● **What to work on**:
Word for word, return the lines from the start of the entries below through the line that has "Mean predicted aligned error: 6.96 Å".

● **Data provided**:
──────────

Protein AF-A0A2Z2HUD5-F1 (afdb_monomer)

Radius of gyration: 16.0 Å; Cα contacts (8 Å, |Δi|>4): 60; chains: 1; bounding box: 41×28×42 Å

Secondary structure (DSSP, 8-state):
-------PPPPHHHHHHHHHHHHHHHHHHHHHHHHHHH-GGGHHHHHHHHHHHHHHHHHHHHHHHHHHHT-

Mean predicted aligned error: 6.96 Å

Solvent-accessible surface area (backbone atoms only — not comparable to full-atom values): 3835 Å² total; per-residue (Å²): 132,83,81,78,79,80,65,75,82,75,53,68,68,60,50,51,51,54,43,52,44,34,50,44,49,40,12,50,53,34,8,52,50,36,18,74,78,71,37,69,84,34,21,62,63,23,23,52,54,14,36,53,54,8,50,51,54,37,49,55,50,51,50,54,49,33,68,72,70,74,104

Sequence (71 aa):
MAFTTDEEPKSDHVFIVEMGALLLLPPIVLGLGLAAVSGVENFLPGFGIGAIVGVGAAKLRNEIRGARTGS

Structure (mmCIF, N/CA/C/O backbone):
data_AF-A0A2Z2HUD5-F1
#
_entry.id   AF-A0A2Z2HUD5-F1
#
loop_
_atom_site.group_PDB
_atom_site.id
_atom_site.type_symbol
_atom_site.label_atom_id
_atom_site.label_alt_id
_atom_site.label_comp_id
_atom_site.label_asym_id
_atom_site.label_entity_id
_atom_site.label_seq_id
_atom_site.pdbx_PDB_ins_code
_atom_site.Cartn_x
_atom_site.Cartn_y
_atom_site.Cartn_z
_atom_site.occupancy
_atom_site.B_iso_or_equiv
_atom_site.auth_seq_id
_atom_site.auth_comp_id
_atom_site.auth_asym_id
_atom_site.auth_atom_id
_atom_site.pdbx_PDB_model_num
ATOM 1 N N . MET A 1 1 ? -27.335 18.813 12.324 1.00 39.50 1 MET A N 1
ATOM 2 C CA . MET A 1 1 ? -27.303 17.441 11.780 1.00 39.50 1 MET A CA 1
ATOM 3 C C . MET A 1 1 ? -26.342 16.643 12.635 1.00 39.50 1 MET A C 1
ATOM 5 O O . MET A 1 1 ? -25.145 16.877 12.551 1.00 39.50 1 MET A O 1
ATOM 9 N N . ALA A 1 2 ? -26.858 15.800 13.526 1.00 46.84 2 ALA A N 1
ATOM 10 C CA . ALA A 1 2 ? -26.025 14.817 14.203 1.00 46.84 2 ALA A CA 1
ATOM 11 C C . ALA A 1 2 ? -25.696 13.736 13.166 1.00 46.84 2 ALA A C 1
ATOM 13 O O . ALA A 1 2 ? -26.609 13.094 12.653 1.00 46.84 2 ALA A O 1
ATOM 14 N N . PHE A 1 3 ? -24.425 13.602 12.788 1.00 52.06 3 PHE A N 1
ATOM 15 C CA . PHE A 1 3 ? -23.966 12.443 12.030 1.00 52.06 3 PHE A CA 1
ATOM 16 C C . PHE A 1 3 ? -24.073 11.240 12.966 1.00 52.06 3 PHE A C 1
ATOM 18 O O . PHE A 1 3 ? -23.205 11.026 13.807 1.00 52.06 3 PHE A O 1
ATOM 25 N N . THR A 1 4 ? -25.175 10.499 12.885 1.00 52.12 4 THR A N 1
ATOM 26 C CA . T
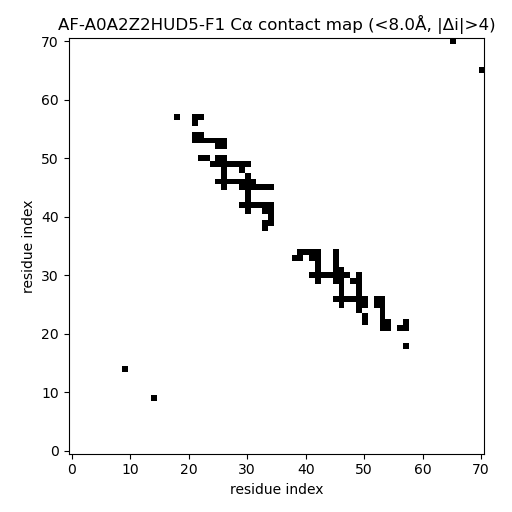HR A 1 4 ? -25.308 9.222 13.582 1.00 52.12 4 THR A CA 1
ATOM 27 C C . THR A 1 4 ? -24.390 8.238 12.865 1.00 52.12 4 THR A C 1
ATOM 29 O O . THR A 1 4 ? -24.729 7.701 11.813 1.00 52.12 4 THR 
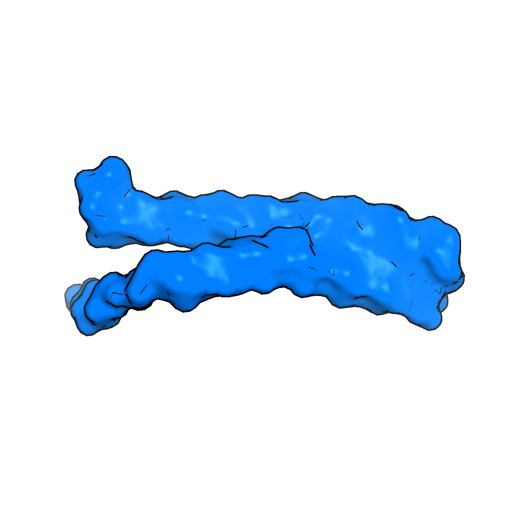A O 1
ATOM 32 N N . THR A 1 5 ? -23.184 8.027 13.387 1.00 58.59 5 THR A N 1
ATOM 33 C CA . THR A 1 5 ? -22.302 6.928 12.971 1.00 58.59 5 THR A CA 1
ATOM 34 C C . THR A 1 5 ? -22.803 5.599 13.549 1.00 58.59 5 THR A C 1
ATOM 36 O O . THR A 1 5 ? -22.028 4.863 14.149 1.00 58.59 5 THR A O 1
ATOM 39 N N . ASP A 1 6 ? -24.092 5.296 13.365 1.00 50.59 6 ASP A N 1
ATOM 40 C CA . ASP A 1 6 ? -24.751 4.021 13.710 1.00 50.59 6 ASP A CA 1
ATOM 41 C C . ASP A 1 6 ? -24.431 2.930 12.669 1.00 50.59 6 ASP A C 1
ATOM 43 O O . ASP A 1 6 ? -25.246 2.075 12.333 1.00 50.59 6 ASP A O 1
ATOM 47 N N . GLU A 1 7 ? -23.227 2.966 12.102 1.00 59.31 7 GLU A N 1
ATOM 48 C CA . GLU A 1 7 ? -22.723 1.834 11.340 1.00 59.31 7 GLU A CA 1
ATOM 49 C C . GLU A 1 7 ? -22.155 0.830 12.328 1.00 59.31 7 GLU A C 1
ATOM 51 O O . GLU A 1 7 ? -21.118 1.072 12.960 1.00 59.31 7 GLU A O 1
ATOM 56 N N . GLU A 1 8 ? -22.850 -0.297 12.423 1.00 61.03 8 GLU A N 1
ATOM 57 C CA . GLU A 1 8 ? -22.443 -1.458 13.193 1.00 61.03 8 GLU A CA 1
ATOM 58 C C . GLU A 1 8 ? -20.961 -1.780 12.914 1.00 61.03 8 GLU A C 1
ATOM 60 O O . GLU A 1 8 ? -20.531 -1.767 11.750 1.00 61.03 8 GLU A O 1
ATOM 65 N N . PRO A 1 9 ? -20.135 -1.982 13.960 1.00 64.88 9 PRO A N 1
ATOM 66 C CA . PRO A 1 9 ? -18.705 -2.155 13.778 1.00 64.88 9 PRO A CA 1
ATOM 67 C C . PRO A 1 9 ? -18.435 -3.314 12.814 1.00 64.88 9 PRO A C 1
ATOM 69 O O . PRO A 1 9 ? -18.841 -4.450 13.059 1.00 64.88 9 PRO A O 1
ATOM 72 N N . LYS A 1 10 ? -17.741 -3.027 11.703 1.00 71.25 10 LYS A N 1
ATOM 73 C CA . LYS A 1 10 ? -17.295 -4.059 10.758 1.00 71.25 10 LYS A CA 1
ATOM 74 C C . LYS A 1 10 ? -16.549 -5.155 11.513 1.00 71.25 10 LYS A C 1
ATOM 76 O O . LYS A 1 10 ? -15.687 -4.856 12.342 1.00 71.25 10 LYS A O 1
ATOM 81 N N . SER A 1 11 ? -16.840 -6.408 11.164 1.00 84.25 11 SER A N 1
ATOM 82 C CA . SER A 1 11 ? -16.170 -7.559 11.763 1.00 84.25 11 SER A CA 1
ATOM 83 C C . SER A 1 11 ? -14.652 -7.475 11.591 1.00 84.25 11 SER A C 1
ATOM 85 O O . SER A 1 11 ? -14.136 -6.977 10.583 1.00 84.25 11 SER A O 1
ATOM 87 N N . ASP A 1 12 ? -13.923 -7.985 12.580 1.00 84.69 12 ASP A N 1
ATOM 88 C CA . ASP A 1 12 ? -12.460 -7.895 12.634 1.00 84.69 12 ASP A CA 1
ATOM 89 C C . ASP A 1 12 ? -11.790 -8.529 11.414 1.00 84.69 12 ASP A C 1
ATOM 91 O O . ASP A 1 12 ? -10.816 -7.994 10.889 1.00 84.69 12 ASP A O 1
ATOM 95 N N . HIS A 1 13 ? -12.357 -9.618 10.892 1.00 87.06 13 HIS A N 1
ATOM 96 C CA . HIS A 1 13 ? -11.866 -10.268 9.680 1.00 87.06 13 HIS A CA 1
ATOM 97 C C . HIS A 1 13 ? -11.946 -9.357 8.452 1.00 87.06 13 HIS A C 1
ATOM 99 O O . HIS A 1 13 ? -10.977 -9.259 7.701 1.00 87.06 13 HIS A O 1
ATOM 105 N N . VAL A 1 14 ? -13.068 -8.653 8.261 1.00 88.94 14 VAL A N 1
ATOM 106 C CA . VAL A 1 14 ? -13.230 -7.709 7.143 1.00 88.94 14 VAL A CA 1
ATOM 107 C C . VAL A 1 14 ? -12.239 -6.560 7.286 1.00 88.94 14 VAL A C 1
ATOM 109 
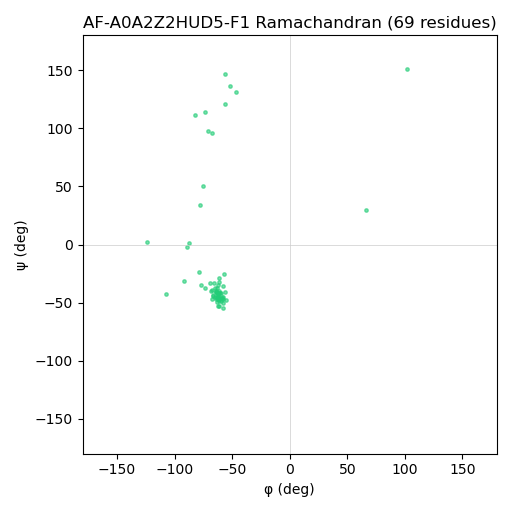O O . VAL A 1 14 ? -11.601 -6.167 6.311 1.00 88.94 14 VAL A O 1
ATOM 112 N N . PHE A 1 15 ? -12.045 -6.075 8.512 1.00 88.00 15 PHE A N 1
ATOM 113 C CA . PHE A 1 15 ? -11.082 -5.021 8.785 1.00 88.00 15 PHE A CA 1
ATOM 114 C C . PHE A 1 15 ? -9.646 -5.442 8.458 1.00 88.00 15 PHE A C 1
ATOM 116 O O . PHE A 1 15 ? -8.943 -4.700 7.778 1.00 88.00 15 PHE A O 1
ATOM 123 N N . ILE A 1 16 ? -9.220 -6.635 8.881 1.00 89.94 16 ILE A N 1
ATOM 124 C CA . ILE A 1 16 ? -7.882 -7.169 8.584 1.00 89.94 16 ILE A CA 1
ATOM 125 C C . ILE A 1 16 ? -7.678 -7.314 7.073 1.00 89.94 16 ILE A C 1
ATOM 127 O O . ILE A 1 16 ? -6.621 -6.942 6.565 1.00 89.94 16 ILE A O 1
ATOM 131 N N . VAL A 1 17 ? -8.686
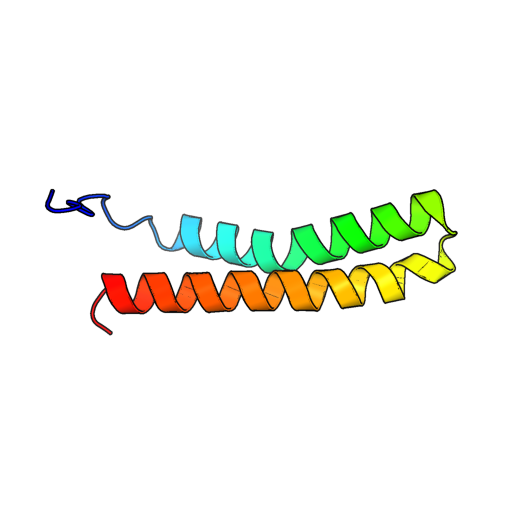 -7.801 6.344 1.00 93.88 17 VAL A N 1
ATOM 132 C CA . VAL A 1 17 ? -8.621 -7.917 4.880 1.00 93.88 17 VAL A CA 1
ATOM 133 C C . VAL A 1 17 ? -8.483 -6.544 4.226 1.00 93.88 17 VAL A C 1
ATOM 135 O O . VAL A 1 17 ? -7.624 -6.368 3.368 1.00 93.88 17 VAL A O 1
ATOM 138 N N . GLU A 1 18 ? -9.264 -5.551 4.648 1.00 91.19 18 GLU A N 1
ATOM 139 C CA . GLU A 1 18 ? -9.155 -4.179 4.136 1.00 91.19 18 GLU A CA 1
ATOM 140 C C . GLU A 1 18 ? -7.796 -3.547 4.466 1.00 91.19 18 GLU A C 1
ATOM 142 O O . GLU A 1 18 ? -7.230 -2.835 3.642 1.00 91.19 18 GLU A O 1
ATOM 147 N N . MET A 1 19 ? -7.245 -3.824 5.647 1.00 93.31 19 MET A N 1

──────────

● **Exercise result**:
Protein AF-A0A2Z2HUD5-F1 (afdb_monomer)

Radius of gyration: 16.0 Å; Cα contacts (8 Å, |Δi|>4): 60; chains: 1; bounding box: 41×28×42 Å

Secondary structure (DSSP, 8-state):
-------PPPPHHHHHHHHHHHHHHHHHHHHHHHHHHH-GGGHHHHHHHHHHHHHHHHHHHHHHHHHHHT-

Mean predicted aligned error: 6.96 Å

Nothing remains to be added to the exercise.